Clearing house LCH.Clearnet has abandoned its Generic Clearing Systems project to build a single integrated IT platform, after the firm’s latest internal review of the programme concluded that it was not technologically or economically viable to continue.
The decision means it will write off £32m of development costs, on top of the £13.9m it wrote off last year when the project first ran into trouble.
Chris Tupker, the clearing firm’s recently appointed chairman, said the failure of the project primarily reflected its excessive complexity.
“The nature of the GCS design resulted in a over-complex solution both in terms of ongoing production support, operability and development.”
Tupker said LCH.Clearnet would now focus on developing its existing systems for clearing trades to ensure their reliability and performance for customers including the London Stock Exchange, Euronext.Liffe and the London Metal Exchange.
LCH.Clearnet first began working on GCS when the company was formed by the merger of London Clearing House and Paris-based Clearnet in late 2003.
At the time, the plan was for the newly formed clearing house to replace the 30 or so legacy systems it inherited with a single platform for clearing trades based on Java and Oracle technologies.
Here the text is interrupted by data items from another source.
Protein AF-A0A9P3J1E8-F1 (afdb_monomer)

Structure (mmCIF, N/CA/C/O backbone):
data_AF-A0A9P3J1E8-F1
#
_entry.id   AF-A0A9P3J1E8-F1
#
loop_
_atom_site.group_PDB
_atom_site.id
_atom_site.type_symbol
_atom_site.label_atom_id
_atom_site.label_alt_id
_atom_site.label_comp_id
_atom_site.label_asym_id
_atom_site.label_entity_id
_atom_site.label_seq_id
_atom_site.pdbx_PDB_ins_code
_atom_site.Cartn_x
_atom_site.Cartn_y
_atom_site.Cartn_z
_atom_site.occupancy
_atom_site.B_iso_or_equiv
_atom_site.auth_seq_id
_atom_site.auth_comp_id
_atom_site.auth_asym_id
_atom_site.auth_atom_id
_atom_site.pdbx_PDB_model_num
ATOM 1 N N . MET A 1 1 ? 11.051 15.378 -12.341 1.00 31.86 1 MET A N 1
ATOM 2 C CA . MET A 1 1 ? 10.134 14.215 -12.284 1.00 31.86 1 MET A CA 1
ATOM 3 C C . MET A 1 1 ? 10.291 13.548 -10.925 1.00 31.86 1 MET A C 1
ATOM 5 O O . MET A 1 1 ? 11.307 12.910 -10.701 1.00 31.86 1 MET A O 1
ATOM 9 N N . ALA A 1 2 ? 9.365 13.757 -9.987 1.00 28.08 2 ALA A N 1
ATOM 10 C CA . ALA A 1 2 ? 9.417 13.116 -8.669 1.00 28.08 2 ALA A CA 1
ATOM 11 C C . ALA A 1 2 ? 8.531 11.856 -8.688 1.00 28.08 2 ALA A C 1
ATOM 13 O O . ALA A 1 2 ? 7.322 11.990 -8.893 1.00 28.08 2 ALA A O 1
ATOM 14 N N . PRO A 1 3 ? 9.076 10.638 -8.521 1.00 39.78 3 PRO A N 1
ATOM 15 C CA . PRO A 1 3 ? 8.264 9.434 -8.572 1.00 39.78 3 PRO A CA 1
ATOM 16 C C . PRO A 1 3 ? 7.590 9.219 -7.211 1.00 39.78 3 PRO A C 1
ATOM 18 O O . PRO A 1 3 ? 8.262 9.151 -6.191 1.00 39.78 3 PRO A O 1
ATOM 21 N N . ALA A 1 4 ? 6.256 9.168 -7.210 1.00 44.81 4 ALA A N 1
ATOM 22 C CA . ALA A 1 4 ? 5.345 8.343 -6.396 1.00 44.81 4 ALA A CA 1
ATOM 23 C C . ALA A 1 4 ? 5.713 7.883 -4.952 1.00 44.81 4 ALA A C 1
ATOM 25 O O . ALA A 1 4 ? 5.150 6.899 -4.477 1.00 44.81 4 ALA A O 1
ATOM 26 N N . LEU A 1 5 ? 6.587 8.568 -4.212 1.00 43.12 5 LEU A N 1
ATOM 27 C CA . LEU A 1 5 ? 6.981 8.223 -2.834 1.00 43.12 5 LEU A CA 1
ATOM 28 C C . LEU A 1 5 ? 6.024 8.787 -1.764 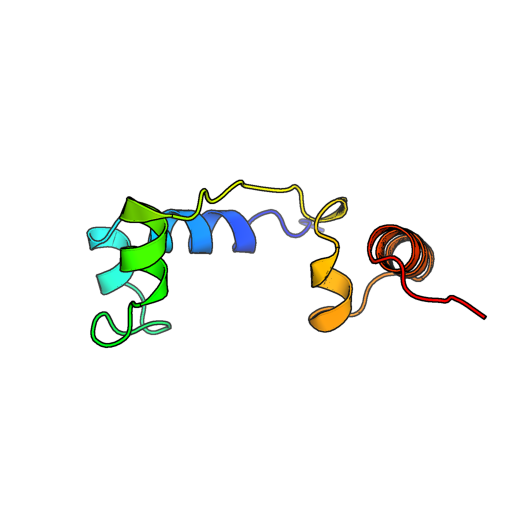1.00 43.12 5 LEU A C 1
ATOM 30 O O . LEU A 1 5 ? 6.077 8.380 -0.606 1.00 43.12 5 LEU A O 1
ATOM 34 N N . GLY A 1 6 ? 5.128 9.710 -2.131 1.00 44.06 6 GLY A N 1
ATOM 35 C CA . GLY A 1 6 ? 4.306 10.454 -1.165 1.00 44.06 6 GLY A CA 1
ATOM 36 C C . GLY A 1 6 ? 3.033 9.747 -0.676 1.00 44.06 6 GLY A C 1
ATOM 37 O O . GLY A 1 6 ? 2.665 9.887 0.489 1.00 44.06 6 GLY A O 1
ATOM 38 N N . ALA A 1 7 ? 2.350 8.980 -1.532 1.00 52.69 7 ALA A N 1
ATOM 39 C CA . ALA A 1 7 ? 0.966 8.567 -1.260 1.00 52.69 7 ALA A CA 1
ATOM 40 C C . ALA A 1 7 ? 0.846 7.429 -0.226 1.00 52.69 7 ALA A C 1
ATOM 42 O O . ALA A 1 7 ? 0.037 7.501 0.697 1.00 52.69 7 ALA A O 1
ATOM 43 N N . MET A 1 8 ? 1.687 6.399 -0.337 1.00 57.28 8 MET A N 1
ATOM 44 C CA . MET A 1 8 ? 1.616 5.199 0.509 1.00 57.28 8 MET A CA 1
ATOM 45 C C . MET A 1 8 ? 1.972 5.493 1.978 1.00 57.28 8 MET A C 1
ATOM 47 O O . MET A 1 8 ? 1.323 5.009 2.906 1.00 57.28 8 MET A O 1
ATOM 51 N N . CYS A 1 9 ? 2.981 6.343 2.197 1.00 59.75 9 CYS A N 1
ATOM 52 C CA . CYS A 1 9 ? 3.444 6.726 3.531 1.00 59.75 9 CYS A CA 1
ATOM 53 C C . CYS A 1 9 ? 2.387 7.549 4.288 1.00 59.75 9 CYS A C 1
ATOM 55 O O . CYS A 1 9 ? 2.212 7.373 5.495 1.00 59.75 9 CYS A O 1
ATOM 57 N N . ALA A 1 10 ? 1.636 8.404 3.583 1.00 65.62 10 ALA A N 1
ATOM 58 C CA . ALA A 1 10 ? 0.556 9.186 4.177 1.00 65.62 10 ALA A CA 1
ATOM 59 C C . ALA A 1 10 ? -0.586 8.287 4.680 1.00 65.62 10 ALA A C 1
ATOM 61 O O . ALA A 1 10 ? -0.971 8.390 5.842 1.00 65.62 10 ALA A O 1
ATOM 62 N N . CYS A 1 11 ? -1.070 7.346 3.864 1.00 67.31 11 CYS A N 1
ATOM 63 C CA . CYS A 1 11 ? -2.132 6.418 4.268 1.00 67.31 11 CYS A CA 1
ATOM 64 C C . CYS A 1 11 ? -1.733 5.541 5.466 1.00 67.31 11 CYS A C 1
ATOM 66 O O . CYS A 1 11 ? -2.532 5.359 6.383 1.00 67.31 11 CYS A O 1
ATOM 68 N N . TRP A 1 12 ? -0.485 5.063 5.515 1.00 73.69 12 TRP A N 1
ATOM 69 C CA . TRP A 1 12 ? 0.032 4.313 6.665 1.00 73.69 12 TRP A CA 1
ATOM 70 C C . TRP A 1 12 ? 0.056 5.155 7.950 1.00 73.69 12 TRP A C 1
ATOM 72 O O . TRP A 1 12 ? -0.390 4.695 9.004 1.00 73.69 12 TRP A O 1
ATOM 82 N N . LYS A 1 13 ? 0.507 6.415 7.862 1.00 73.38 13 LYS A N 1
ATOM 83 C CA . LYS A 1 13 ? 0.494 7.355 8.996 1.00 73.38 13 LYS A CA 1
ATOM 84 C C . LYS A 1 13 ? -0.929 7.628 9.479 1.00 73.38 13 LYS A C 1
ATOM 86 O O . LYS A 1 13 ? -1.152 7.651 10.683 1.00 73.38 13 LYS A O 1
ATOM 91 N N . LEU A 1 14 ? -1.893 7.769 8.570 1.00 72.50 14 LEU A N 1
ATOM 92 C CA . LEU A 1 14 ? -3.309 7.955 8.912 1.00 72.50 14 LEU A CA 1
ATOM 93 C C . LEU A 1 14 ? -3.926 6.713 9.565 1.00 72.50 14 LEU A C 1
ATOM 95 O O . LEU A 1 14 ? -4.765 6.845 10.455 1.00 72.50 14 LEU A O 1
ATOM 99 N N . ALA A 1 15 ? -3.519 5.515 9.142 1.00 72.25 15 ALA A N 1
ATOM 100 C CA . ALA A 1 15 ? -3.985 4.265 9.731 1.00 72.25 15 ALA A CA 1
ATOM 101 C C . ALA A 1 15 ? -3.447 4.068 11.158 1.00 72.25 15 ALA A C 1
ATOM 103 O O . ALA A 1 15 ? -4.190 3.620 12.026 1.00 72.25 15 ALA A O 1
ATOM 104 N N . LYS A 1 16 ? -2.187 4.447 11.424 1.00 73.12 16 LYS A N 1
ATOM 105 C CA . LYS A 1 16 ? -1.543 4.263 12.737 1.00 73.12 16 LYS A CA 1
ATOM 106 C C . LYS A 1 16 ? -1.712 5.437 13.704 1.00 73.12 16 LYS A C 1
ATOM 108 O O . LYS A 1 16 ? -1.790 5.221 14.908 1.00 73.12 16 LYS A O 1
ATOM 113 N N . ASN A 1 17 ? -1.836 6.675 13.230 1.00 74.12 17 ASN A N 1
ATOM 114 C CA . ASN A 1 17 ? -1.917 7.867 14.079 1.00 74.12 17 ASN A CA 1
ATOM 115 C C . ASN A 1 17 ? -3.318 8.498 14.005 1.00 74.12 17 ASN A C 1
ATOM 117 O O . ASN A 1 17 ? -3.696 9.096 12.999 1.00 74.12 17 ASN A O 1
ATOM 121 N N . ALA A 1 18 ? -4.102 8.339 15.075 1.00 65.06 18 ALA A N 1
ATOM 122 C CA . ALA A 1 18 ? -5.472 8.852 15.150 1.00 65.06 18 ALA A CA 1
ATOM 123 C C . ALA A 1 18 ? -5.541 10.391 15.099 1.00 65.06 18 ALA A C 1
ATOM 125 O O . ALA A 1 18 ? -6.492 10.937 14.542 1.00 65.06 18 ALA A O 1
ATOM 126 N N . CYS A 1 19 ? -4.516 11.089 15.597 1.00 68.94 19 CYS A N 1
ATOM 127 C CA . CYS A 1 19 ? -4.456 12.550 15.577 1.00 68.94 19 CYS A CA 1
ATOM 128 C C . CYS A 1 19 ? -4.279 13.084 14.150 1.00 68.94 19 CYS A C 1
ATOM 130 O O . CYS A 1 19 ? -4.992 13.996 13.745 1.00 68.94 19 CYS A O 1
ATOM 132 N N . LEU A 1 20 ? -3.394 12.473 13.350 1.00 68.00 20 LEU A N 1
ATOM 133 C CA . LEU A 1 20 ? -3.221 12.840 11.935 1.00 68.00 20 LEU A CA 1
ATOM 134 C C . LEU A 1 20 ? -4.469 12.528 11.102 1.00 68.00 20 LEU A C 1
ATOM 136 O O . LEU A 1 20 ? -4.765 13.225 10.137 1.00 68.00 20 LEU A O 1
ATOM 140 N N . HIS A 1 21 ? -5.217 11.497 11.492 1.00 67.38 21 HIS A N 1
ATOM 141 C CA . HIS A 1 21 ? -6.440 11.088 10.818 1.00 67.38 21 HIS A CA 1
ATOM 142 C C . HIS A 1 21 ? -7.531 12.163 10.860 1.00 67.38 21 HIS A C 1
ATOM 144 O O . HIS A 1 21 ? -8.103 12.505 9.823 1.00 67.38 21 HIS A O 1
ATOM 150 N N . GLY A 1 22 ? -7.774 12.729 12.049 1.00 65.88 22 GLY A N 1
ATOM 151 C CA . GLY A 1 22 ? -8.775 13.777 12.270 1.00 65.88 22 GLY A CA 1
ATOM 152 C C . GLY A 1 22 ? -8.500 15.077 11.507 1.00 65.88 22 GLY A C 1
ATOM 153 O O . GLY A 1 22 ? -9.418 15.864 11.299 1.00 65.88 22 GLY A O 1
ATOM 154 N N . LEU A 1 23 ? -7.264 15.274 11.036 1.00 71.81 23 LEU A N 1
ATOM 155 C CA . LEU A 1 23 ? -6.856 16.429 10.234 1.00 71.81 23 LEU A CA 1
ATOM 156 C C . LEU A 1 23 ? -7.115 16.244 8.728 1.00 71.81 23 LEU A C 1
ATOM 158 O O . LEU A 1 23 ? -6.908 17.176 7.953 1.00 71.81 23 LEU A O 1
ATOM 162 N N . THR A 1 24 ? -7.578 15.067 8.287 1.00 70.38 24 THR A N 1
ATOM 163 C CA . THR A 1 24 ? -7.845 14.788 6.867 1.00 70.38 24 THR A CA 1
ATOM 164 C C . THR A 1 24 ? -9.337 14.670 6.569 1.00 70.38 24 THR A C 1
ATOM 166 O O . THR A 1 24 ? -10.075 13.973 7.257 1.00 70.38 24 THR A O 1
ATOM 169 N N . LYS A 1 25 ? -9.799 15.313 5.486 1.00 66.75 25 LYS A N 1
ATOM 170 C CA . LYS A 1 25 ? -11.202 15.217 5.034 1.00 66.75 25 LYS A CA 1
ATOM 171 C C . LYS A 1 25 ? -11.537 13.890 4.344 1.00 66.75 25 LYS A C 1
ATOM 173 O O . LYS A 1 25 ? -12.707 13.599 4.118 1.00 66.75 25 LYS A O 1
ATOM 178 N N . HIS A 1 26 ? -10.522 13.104 3.986 1.00 66.00 26 HIS A N 1
ATOM 179 C CA . HIS A 1 26 ? -10.680 11.933 3.125 1.00 66.00 26 HIS A CA 1
ATOM 180 C C . HIS A 1 26 ? -11.306 10.725 3.825 1.00 66.00 26 HIS A C 1
ATOM 182 O O . HIS A 1 26 ? -11.833 9.852 3.142 1.00 66.00 26 HIS A O 1
ATOM 188 N N . ILE A 1 27 ? -11.268 10.642 5.159 1.00 59.41 27 ILE A N 1
ATOM 189 C CA . ILE A 1 27 ? -11.756 9.464 5.880 1.00 59.41 27 ILE A CA 1
ATOM 190 C C . ILE A 1 27 ? -12.334 9.913 7.232 1.00 59.41 27 ILE A C 1
ATOM 192 O O . ILE A 1 27 ? -11.629 10.493 8.049 1.00 59.41 27 ILE A O 1
ATOM 196 N N . ARG A 1 28 ? -13.633 9.684 7.482 1.00 59.62 28 ARG A N 1
ATOM 197 C CA . ARG A 1 28 ? -14.255 10.024 8.777 1.00 59.62 28 ARG A CA 1
ATOM 198 C C . ARG A 1 28 ? -14.066 8.879 9.793 1.00 59.62 28 ARG A C 1
ATOM 200 O O . ARG A 1 28 ? -14.323 7.729 9.435 1.00 59.62 28 ARG A O 1
ATOM 207 N N . PRO A 1 29 ? -13.754 9.164 11.075 1.00 57.81 29 PRO A N 1
ATOM 208 C CA . PRO A 1 29 ? -13.512 8.157 12.122 1.00 57.81 29 PRO A CA 1
ATOM 209 C C . PRO A 1 29 ? -14.632 7.126 12.350 1.00 57.81 29 PRO A C 1
ATOM 211 O O . PRO A 1 29 ? -14.355 6.010 12.781 1.00 57.81 29 PRO A O 1
ATOM 214 N N . LYS A 1 30 ? -15.895 7.469 12.046 1.00 55.56 30 LYS A N 1
ATOM 215 C CA . LYS A 1 30 ? -17.078 6.633 12.342 1.00 55.56 30 LYS A CA 1
ATOM 216 C C . LYS A 1 30 ? -17.090 5.251 11.659 1.00 55.56 30 LYS A C 1
ATOM 218 O O . LYS A 1 30 ? -17.844 4.393 12.100 1.00 55.56 30 LYS A O 1
ATOM 223 N N . TRP A 1 31 ? -16.254 5.009 10.644 1.00 56.53 31 TRP A N 1
ATOM 224 C CA . TRP A 1 31 ? -16.284 3.785 9.822 1.00 56.53 31 TRP A CA 1
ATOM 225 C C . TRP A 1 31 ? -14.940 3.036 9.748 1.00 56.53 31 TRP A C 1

But the project, which was origially expected to take three years to achieve this aim, has delivered very little since, and never come close to achieving the two boards’ vision of streamlined processes on a single platform bringing about dramatic cost savings.
With the abandonment of the GCS project, one of the first tasks of the group’s newly appointed CEO Roger Liddell is to develop a long-term IT strategy for the company.